* **What to produce**: From the listing below, extract every line in which the word "pLDDT" appears.

* **Listed entries**:
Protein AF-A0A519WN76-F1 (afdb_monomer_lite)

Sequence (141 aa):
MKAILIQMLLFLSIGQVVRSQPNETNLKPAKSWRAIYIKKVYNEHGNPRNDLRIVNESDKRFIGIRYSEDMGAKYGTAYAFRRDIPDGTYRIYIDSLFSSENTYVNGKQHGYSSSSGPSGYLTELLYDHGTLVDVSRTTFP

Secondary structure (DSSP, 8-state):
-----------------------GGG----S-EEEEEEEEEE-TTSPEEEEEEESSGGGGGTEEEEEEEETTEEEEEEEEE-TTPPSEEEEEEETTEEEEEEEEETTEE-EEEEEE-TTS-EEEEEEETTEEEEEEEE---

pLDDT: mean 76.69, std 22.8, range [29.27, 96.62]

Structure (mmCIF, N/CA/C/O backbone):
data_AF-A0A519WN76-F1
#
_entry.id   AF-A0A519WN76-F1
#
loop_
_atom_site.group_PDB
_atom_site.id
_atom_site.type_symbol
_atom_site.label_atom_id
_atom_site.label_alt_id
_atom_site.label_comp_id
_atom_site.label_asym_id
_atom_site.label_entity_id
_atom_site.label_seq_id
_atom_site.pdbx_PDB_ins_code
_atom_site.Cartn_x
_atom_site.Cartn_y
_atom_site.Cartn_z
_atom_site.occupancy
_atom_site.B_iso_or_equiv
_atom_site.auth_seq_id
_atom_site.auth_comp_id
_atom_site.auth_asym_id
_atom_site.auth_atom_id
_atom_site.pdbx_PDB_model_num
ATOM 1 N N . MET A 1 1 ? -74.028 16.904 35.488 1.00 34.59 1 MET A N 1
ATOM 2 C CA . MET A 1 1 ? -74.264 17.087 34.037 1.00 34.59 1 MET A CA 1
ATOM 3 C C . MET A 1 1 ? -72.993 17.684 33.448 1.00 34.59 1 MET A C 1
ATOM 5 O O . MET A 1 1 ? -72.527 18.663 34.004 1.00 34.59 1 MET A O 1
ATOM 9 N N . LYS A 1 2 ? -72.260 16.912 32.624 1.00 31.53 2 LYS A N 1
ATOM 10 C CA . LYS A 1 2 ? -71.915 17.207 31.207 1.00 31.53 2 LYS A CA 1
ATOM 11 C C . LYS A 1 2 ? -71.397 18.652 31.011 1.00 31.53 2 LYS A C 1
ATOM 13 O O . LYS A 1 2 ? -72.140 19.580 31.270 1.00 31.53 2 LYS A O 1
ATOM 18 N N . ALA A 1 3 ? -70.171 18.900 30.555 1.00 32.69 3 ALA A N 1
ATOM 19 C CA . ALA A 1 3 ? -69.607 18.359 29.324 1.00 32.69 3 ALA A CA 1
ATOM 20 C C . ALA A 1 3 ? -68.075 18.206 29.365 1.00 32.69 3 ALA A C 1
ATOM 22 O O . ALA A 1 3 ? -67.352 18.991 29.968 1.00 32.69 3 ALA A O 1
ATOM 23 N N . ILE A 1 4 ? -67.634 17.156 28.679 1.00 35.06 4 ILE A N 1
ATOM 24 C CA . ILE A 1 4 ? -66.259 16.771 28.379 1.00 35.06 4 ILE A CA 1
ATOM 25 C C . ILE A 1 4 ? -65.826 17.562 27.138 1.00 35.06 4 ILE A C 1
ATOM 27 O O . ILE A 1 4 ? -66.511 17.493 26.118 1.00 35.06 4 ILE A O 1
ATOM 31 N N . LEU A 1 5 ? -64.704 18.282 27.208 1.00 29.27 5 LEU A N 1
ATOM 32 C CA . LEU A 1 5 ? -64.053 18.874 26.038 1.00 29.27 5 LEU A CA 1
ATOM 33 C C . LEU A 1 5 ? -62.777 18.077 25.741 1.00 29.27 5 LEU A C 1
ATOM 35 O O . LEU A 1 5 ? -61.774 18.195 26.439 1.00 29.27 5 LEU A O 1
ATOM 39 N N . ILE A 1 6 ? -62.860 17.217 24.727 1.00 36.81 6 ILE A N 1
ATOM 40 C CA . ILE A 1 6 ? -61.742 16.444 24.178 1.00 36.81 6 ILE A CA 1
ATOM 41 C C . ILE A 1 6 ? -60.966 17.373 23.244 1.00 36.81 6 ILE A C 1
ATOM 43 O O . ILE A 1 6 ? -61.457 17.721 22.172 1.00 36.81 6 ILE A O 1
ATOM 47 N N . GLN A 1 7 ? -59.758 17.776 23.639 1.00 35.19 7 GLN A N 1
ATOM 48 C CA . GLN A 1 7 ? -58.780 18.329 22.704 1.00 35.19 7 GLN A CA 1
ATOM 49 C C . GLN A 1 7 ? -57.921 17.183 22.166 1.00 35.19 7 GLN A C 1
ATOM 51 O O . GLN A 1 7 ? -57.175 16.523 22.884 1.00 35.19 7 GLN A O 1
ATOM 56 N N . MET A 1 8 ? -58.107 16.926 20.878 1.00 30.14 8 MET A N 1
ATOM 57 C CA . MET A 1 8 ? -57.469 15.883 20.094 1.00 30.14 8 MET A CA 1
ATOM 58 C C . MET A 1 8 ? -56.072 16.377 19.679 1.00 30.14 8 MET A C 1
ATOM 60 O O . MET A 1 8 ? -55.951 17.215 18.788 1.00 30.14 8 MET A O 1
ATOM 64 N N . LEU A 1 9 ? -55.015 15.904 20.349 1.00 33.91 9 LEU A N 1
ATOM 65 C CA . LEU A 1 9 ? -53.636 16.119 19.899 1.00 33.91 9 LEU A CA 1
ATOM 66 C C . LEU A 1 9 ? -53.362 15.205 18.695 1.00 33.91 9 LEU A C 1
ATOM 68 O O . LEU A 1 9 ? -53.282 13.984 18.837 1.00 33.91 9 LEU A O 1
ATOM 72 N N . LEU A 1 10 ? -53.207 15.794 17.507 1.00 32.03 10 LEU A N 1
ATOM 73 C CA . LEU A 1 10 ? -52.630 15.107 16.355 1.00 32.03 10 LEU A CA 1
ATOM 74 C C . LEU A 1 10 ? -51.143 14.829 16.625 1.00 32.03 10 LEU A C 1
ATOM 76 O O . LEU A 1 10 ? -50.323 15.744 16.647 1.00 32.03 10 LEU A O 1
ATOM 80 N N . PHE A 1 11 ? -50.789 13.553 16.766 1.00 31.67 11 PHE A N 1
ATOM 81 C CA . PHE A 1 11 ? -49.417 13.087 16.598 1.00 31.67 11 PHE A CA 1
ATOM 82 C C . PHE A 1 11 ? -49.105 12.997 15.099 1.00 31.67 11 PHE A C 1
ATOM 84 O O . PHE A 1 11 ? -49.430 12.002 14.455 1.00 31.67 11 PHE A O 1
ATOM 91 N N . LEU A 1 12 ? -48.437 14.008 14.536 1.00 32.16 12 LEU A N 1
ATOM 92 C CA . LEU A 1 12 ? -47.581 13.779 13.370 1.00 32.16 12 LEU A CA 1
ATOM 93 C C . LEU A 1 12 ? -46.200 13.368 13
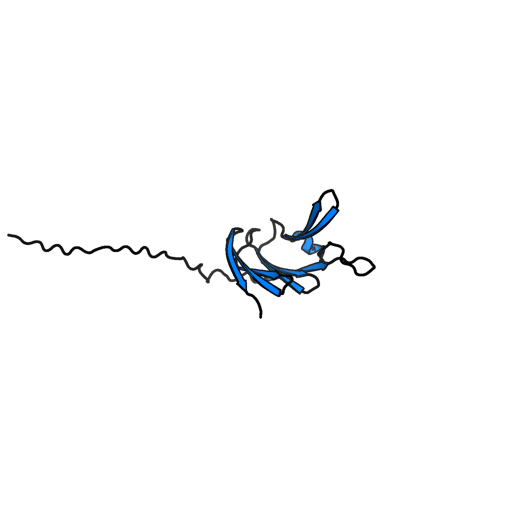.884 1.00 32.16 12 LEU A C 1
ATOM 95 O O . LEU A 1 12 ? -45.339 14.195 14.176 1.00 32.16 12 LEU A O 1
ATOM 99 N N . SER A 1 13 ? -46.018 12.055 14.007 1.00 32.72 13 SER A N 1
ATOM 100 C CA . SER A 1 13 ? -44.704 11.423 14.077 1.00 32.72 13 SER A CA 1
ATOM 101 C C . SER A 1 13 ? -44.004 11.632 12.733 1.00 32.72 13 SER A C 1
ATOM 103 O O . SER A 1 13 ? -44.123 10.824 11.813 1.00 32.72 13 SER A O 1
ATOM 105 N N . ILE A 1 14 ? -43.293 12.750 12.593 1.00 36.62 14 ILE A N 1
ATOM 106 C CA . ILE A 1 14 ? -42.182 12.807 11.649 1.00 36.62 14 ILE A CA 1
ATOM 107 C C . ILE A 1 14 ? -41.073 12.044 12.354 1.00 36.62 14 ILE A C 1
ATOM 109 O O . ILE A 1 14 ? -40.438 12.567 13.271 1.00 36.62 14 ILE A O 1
--
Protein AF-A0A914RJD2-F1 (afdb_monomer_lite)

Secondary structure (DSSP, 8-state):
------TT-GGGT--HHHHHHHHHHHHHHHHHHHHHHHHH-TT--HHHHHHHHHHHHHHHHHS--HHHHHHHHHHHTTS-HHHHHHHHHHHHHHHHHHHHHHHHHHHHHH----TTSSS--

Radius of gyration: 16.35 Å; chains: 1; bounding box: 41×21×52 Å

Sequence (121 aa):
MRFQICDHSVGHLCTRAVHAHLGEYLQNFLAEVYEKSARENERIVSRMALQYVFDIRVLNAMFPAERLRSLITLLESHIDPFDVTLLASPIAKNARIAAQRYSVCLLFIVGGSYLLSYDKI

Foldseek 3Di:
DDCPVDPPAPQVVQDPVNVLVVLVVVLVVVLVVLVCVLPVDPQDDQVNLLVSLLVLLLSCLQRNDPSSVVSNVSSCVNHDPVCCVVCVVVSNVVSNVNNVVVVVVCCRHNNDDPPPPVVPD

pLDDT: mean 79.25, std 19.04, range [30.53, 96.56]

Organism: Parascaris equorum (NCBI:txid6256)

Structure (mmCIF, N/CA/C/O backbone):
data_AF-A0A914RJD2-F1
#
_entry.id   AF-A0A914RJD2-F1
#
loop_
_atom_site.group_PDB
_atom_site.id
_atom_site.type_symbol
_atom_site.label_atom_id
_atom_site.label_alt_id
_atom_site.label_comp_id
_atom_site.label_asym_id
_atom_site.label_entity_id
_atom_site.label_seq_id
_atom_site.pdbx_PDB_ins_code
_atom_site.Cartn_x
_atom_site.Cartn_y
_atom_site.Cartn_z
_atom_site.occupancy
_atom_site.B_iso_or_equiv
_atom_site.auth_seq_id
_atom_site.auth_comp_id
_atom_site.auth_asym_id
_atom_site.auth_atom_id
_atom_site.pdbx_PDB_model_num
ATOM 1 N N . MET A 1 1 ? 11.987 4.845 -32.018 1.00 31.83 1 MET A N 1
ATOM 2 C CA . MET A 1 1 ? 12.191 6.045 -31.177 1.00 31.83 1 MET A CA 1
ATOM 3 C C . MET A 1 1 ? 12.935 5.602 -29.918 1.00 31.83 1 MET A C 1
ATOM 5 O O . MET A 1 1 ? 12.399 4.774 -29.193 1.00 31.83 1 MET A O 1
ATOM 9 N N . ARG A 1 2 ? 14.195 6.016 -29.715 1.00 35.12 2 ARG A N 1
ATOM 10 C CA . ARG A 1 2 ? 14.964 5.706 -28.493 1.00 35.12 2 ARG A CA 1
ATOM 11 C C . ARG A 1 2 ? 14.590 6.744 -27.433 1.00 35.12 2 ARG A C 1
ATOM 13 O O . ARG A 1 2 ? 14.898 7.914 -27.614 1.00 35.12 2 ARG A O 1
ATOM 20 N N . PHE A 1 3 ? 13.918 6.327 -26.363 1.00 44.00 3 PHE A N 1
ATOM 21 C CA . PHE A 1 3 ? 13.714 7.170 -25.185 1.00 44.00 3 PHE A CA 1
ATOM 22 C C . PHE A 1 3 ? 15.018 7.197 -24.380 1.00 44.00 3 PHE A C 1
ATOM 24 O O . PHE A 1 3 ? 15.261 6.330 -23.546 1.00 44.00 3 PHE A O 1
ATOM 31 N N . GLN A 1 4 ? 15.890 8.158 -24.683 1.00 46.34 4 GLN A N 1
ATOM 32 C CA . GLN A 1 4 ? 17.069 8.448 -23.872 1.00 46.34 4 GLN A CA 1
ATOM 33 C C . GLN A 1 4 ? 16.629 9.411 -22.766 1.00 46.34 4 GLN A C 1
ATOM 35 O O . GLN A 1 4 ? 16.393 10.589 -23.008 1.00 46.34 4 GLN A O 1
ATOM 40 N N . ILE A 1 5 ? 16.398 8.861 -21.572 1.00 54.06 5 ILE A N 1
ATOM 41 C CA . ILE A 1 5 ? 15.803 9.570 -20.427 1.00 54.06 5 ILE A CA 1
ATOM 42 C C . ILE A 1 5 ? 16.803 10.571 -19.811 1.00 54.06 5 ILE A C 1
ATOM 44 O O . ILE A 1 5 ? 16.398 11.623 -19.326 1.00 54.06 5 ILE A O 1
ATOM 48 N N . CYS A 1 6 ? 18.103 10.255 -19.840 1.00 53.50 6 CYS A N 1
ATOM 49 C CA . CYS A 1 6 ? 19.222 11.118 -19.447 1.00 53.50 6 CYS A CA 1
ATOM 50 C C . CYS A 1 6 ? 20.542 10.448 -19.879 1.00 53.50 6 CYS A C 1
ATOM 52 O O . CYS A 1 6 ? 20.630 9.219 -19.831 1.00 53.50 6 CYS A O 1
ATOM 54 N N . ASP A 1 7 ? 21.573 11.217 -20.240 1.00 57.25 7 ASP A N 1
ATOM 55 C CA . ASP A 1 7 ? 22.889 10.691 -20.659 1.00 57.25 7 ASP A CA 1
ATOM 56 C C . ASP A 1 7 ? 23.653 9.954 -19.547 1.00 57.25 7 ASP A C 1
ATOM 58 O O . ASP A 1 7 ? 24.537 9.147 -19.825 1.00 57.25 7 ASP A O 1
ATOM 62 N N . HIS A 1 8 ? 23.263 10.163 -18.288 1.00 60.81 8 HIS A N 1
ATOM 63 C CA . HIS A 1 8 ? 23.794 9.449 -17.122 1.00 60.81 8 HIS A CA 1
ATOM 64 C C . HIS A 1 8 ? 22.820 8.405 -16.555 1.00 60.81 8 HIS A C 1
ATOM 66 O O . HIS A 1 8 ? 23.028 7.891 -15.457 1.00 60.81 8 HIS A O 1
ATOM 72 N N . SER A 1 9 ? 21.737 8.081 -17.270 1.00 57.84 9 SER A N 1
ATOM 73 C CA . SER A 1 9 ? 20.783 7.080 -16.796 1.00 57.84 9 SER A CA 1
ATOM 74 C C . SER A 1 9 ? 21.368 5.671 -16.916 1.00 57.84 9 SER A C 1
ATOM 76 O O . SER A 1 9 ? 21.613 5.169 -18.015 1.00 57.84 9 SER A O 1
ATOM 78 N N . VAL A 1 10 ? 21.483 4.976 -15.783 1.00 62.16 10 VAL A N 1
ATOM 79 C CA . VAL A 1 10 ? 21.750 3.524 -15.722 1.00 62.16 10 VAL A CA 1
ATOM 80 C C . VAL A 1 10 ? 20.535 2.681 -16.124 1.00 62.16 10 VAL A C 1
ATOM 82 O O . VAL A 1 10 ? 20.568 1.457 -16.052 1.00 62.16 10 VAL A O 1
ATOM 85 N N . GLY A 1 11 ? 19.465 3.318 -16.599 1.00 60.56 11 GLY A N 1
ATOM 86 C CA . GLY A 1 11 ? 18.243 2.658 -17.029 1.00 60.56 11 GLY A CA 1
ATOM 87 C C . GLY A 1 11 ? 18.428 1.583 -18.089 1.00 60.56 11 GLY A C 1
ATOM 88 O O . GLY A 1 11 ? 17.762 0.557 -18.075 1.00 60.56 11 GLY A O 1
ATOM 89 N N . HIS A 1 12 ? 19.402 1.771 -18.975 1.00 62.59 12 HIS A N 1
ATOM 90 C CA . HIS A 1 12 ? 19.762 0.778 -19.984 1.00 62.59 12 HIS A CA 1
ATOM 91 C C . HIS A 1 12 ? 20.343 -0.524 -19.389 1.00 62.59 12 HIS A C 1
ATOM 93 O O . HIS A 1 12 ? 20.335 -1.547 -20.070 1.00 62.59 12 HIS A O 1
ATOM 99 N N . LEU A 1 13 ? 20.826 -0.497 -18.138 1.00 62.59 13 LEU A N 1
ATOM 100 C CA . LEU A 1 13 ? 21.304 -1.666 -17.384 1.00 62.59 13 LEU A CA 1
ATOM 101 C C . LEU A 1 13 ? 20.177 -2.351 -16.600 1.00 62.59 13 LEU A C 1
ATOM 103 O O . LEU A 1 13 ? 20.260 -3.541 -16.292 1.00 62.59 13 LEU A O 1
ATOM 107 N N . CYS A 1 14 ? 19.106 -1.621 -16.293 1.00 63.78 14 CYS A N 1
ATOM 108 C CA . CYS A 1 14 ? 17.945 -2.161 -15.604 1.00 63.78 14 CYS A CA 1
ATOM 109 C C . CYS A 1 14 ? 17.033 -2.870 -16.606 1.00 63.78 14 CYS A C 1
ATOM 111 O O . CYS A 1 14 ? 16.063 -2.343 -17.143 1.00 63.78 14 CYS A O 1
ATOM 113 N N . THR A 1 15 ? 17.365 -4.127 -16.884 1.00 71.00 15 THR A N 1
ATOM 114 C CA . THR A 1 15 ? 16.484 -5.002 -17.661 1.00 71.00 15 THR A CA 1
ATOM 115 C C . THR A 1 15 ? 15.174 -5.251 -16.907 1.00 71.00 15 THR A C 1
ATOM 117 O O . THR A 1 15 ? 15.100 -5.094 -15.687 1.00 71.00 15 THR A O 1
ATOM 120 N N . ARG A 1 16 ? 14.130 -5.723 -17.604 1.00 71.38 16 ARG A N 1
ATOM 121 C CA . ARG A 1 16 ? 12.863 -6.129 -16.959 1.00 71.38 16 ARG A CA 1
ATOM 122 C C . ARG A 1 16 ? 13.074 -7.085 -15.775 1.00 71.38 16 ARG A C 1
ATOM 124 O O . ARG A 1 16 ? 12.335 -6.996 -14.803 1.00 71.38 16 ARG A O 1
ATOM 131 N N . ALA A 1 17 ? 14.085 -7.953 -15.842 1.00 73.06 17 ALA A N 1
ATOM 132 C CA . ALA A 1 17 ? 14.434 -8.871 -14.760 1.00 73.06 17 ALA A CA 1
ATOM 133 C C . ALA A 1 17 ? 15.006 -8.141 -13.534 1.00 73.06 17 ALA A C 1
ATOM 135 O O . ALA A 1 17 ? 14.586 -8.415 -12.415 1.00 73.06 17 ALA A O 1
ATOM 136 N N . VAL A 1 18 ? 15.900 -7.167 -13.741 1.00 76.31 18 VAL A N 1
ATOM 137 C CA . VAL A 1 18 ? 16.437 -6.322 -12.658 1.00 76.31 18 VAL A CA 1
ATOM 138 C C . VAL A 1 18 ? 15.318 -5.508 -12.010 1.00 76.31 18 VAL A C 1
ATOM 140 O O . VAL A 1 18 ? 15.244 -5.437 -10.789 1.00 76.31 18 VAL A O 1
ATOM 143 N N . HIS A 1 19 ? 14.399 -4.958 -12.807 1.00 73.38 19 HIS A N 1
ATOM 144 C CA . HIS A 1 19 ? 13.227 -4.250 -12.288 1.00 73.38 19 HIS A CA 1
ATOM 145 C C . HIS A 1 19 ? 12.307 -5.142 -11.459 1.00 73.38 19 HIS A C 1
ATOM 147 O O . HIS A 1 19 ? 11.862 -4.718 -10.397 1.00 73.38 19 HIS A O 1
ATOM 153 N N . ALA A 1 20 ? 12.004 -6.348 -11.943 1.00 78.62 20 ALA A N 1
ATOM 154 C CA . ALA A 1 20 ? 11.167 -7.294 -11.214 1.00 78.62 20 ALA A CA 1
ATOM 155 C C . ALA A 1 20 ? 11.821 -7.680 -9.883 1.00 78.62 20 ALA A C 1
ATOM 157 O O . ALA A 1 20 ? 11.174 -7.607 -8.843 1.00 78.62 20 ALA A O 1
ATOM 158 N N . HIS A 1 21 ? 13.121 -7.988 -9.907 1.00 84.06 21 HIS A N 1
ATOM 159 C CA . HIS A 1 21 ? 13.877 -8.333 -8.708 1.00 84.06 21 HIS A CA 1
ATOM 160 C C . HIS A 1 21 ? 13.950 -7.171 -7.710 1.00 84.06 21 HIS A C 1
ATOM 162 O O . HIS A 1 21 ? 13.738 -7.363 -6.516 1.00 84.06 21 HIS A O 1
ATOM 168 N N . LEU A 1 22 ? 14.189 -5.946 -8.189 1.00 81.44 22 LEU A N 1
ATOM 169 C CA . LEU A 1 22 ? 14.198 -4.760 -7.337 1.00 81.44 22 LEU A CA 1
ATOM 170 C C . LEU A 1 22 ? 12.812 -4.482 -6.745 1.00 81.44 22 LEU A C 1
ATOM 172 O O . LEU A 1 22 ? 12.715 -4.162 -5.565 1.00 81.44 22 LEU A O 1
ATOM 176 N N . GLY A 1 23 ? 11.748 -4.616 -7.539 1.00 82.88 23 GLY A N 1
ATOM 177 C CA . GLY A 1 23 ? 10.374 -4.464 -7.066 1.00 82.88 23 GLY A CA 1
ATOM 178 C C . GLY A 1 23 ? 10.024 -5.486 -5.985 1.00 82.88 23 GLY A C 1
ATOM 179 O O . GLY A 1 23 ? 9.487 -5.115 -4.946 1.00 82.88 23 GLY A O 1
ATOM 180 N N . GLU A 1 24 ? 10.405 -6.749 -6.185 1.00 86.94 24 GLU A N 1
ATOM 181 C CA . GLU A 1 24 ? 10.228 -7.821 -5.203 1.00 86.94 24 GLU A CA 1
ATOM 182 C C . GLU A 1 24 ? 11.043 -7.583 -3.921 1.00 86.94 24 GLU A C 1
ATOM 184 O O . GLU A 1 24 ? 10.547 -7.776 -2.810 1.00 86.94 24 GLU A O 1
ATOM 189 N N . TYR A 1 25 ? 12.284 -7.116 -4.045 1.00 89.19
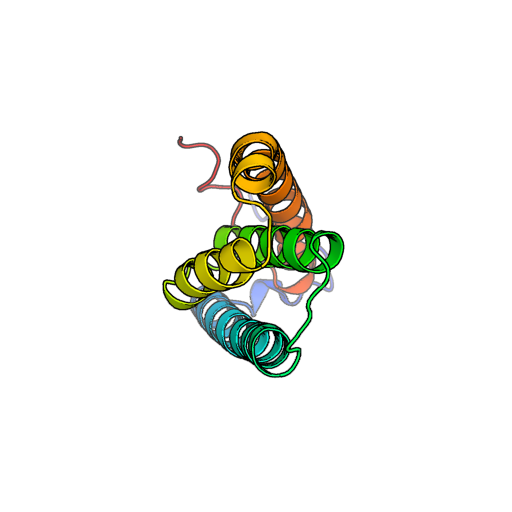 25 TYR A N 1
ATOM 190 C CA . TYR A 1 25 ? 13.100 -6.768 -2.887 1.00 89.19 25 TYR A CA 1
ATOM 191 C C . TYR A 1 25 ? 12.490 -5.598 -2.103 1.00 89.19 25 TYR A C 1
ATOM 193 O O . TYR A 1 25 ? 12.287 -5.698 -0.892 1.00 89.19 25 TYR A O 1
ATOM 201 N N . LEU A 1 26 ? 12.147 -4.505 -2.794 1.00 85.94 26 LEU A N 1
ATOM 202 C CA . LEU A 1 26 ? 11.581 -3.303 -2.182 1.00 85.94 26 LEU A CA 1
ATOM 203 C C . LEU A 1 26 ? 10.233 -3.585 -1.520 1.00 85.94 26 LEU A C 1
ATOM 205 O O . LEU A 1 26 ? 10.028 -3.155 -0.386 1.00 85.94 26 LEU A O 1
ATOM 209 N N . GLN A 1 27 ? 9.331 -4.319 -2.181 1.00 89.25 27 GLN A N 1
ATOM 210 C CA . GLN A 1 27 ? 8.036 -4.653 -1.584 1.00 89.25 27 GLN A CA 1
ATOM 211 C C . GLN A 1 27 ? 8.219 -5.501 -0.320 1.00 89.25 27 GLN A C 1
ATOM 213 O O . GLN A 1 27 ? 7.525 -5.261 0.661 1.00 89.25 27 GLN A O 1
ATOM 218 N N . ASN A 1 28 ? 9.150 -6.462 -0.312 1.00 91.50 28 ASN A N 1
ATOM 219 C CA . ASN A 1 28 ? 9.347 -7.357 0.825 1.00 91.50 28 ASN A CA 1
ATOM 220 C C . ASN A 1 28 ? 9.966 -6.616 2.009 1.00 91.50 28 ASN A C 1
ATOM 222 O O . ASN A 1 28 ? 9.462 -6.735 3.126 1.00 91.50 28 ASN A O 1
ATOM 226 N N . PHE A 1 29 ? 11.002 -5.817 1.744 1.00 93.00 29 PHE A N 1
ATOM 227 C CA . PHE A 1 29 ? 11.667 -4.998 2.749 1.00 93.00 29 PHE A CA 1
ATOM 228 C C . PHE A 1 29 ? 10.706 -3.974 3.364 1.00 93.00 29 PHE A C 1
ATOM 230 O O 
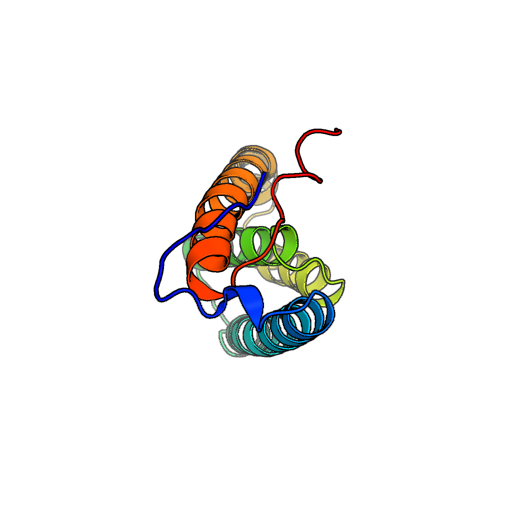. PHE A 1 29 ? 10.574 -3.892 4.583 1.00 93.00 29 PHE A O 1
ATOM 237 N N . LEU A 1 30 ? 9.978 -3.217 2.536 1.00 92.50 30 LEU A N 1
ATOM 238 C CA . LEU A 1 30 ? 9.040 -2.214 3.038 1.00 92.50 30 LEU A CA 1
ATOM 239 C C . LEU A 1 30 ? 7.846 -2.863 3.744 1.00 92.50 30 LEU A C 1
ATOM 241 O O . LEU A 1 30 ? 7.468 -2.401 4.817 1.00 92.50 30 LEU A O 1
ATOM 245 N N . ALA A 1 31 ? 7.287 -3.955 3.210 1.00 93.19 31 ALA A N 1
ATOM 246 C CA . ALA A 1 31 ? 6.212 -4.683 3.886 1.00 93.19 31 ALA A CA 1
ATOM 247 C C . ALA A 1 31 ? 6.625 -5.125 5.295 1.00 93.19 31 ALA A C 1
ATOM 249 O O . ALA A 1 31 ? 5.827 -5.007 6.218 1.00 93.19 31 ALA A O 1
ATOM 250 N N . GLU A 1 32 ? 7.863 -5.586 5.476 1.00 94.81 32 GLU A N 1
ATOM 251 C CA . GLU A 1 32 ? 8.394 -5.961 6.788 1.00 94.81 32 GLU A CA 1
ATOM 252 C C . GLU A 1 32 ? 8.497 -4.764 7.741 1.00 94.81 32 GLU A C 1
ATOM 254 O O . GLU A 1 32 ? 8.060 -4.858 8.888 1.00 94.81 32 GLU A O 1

* **Answer space**:
pLDDT: mean 76.69, std 22.8, range [29.27, 96.62]
pLDDT: mean 79.25, std 19.04, range [30.53, 96.56]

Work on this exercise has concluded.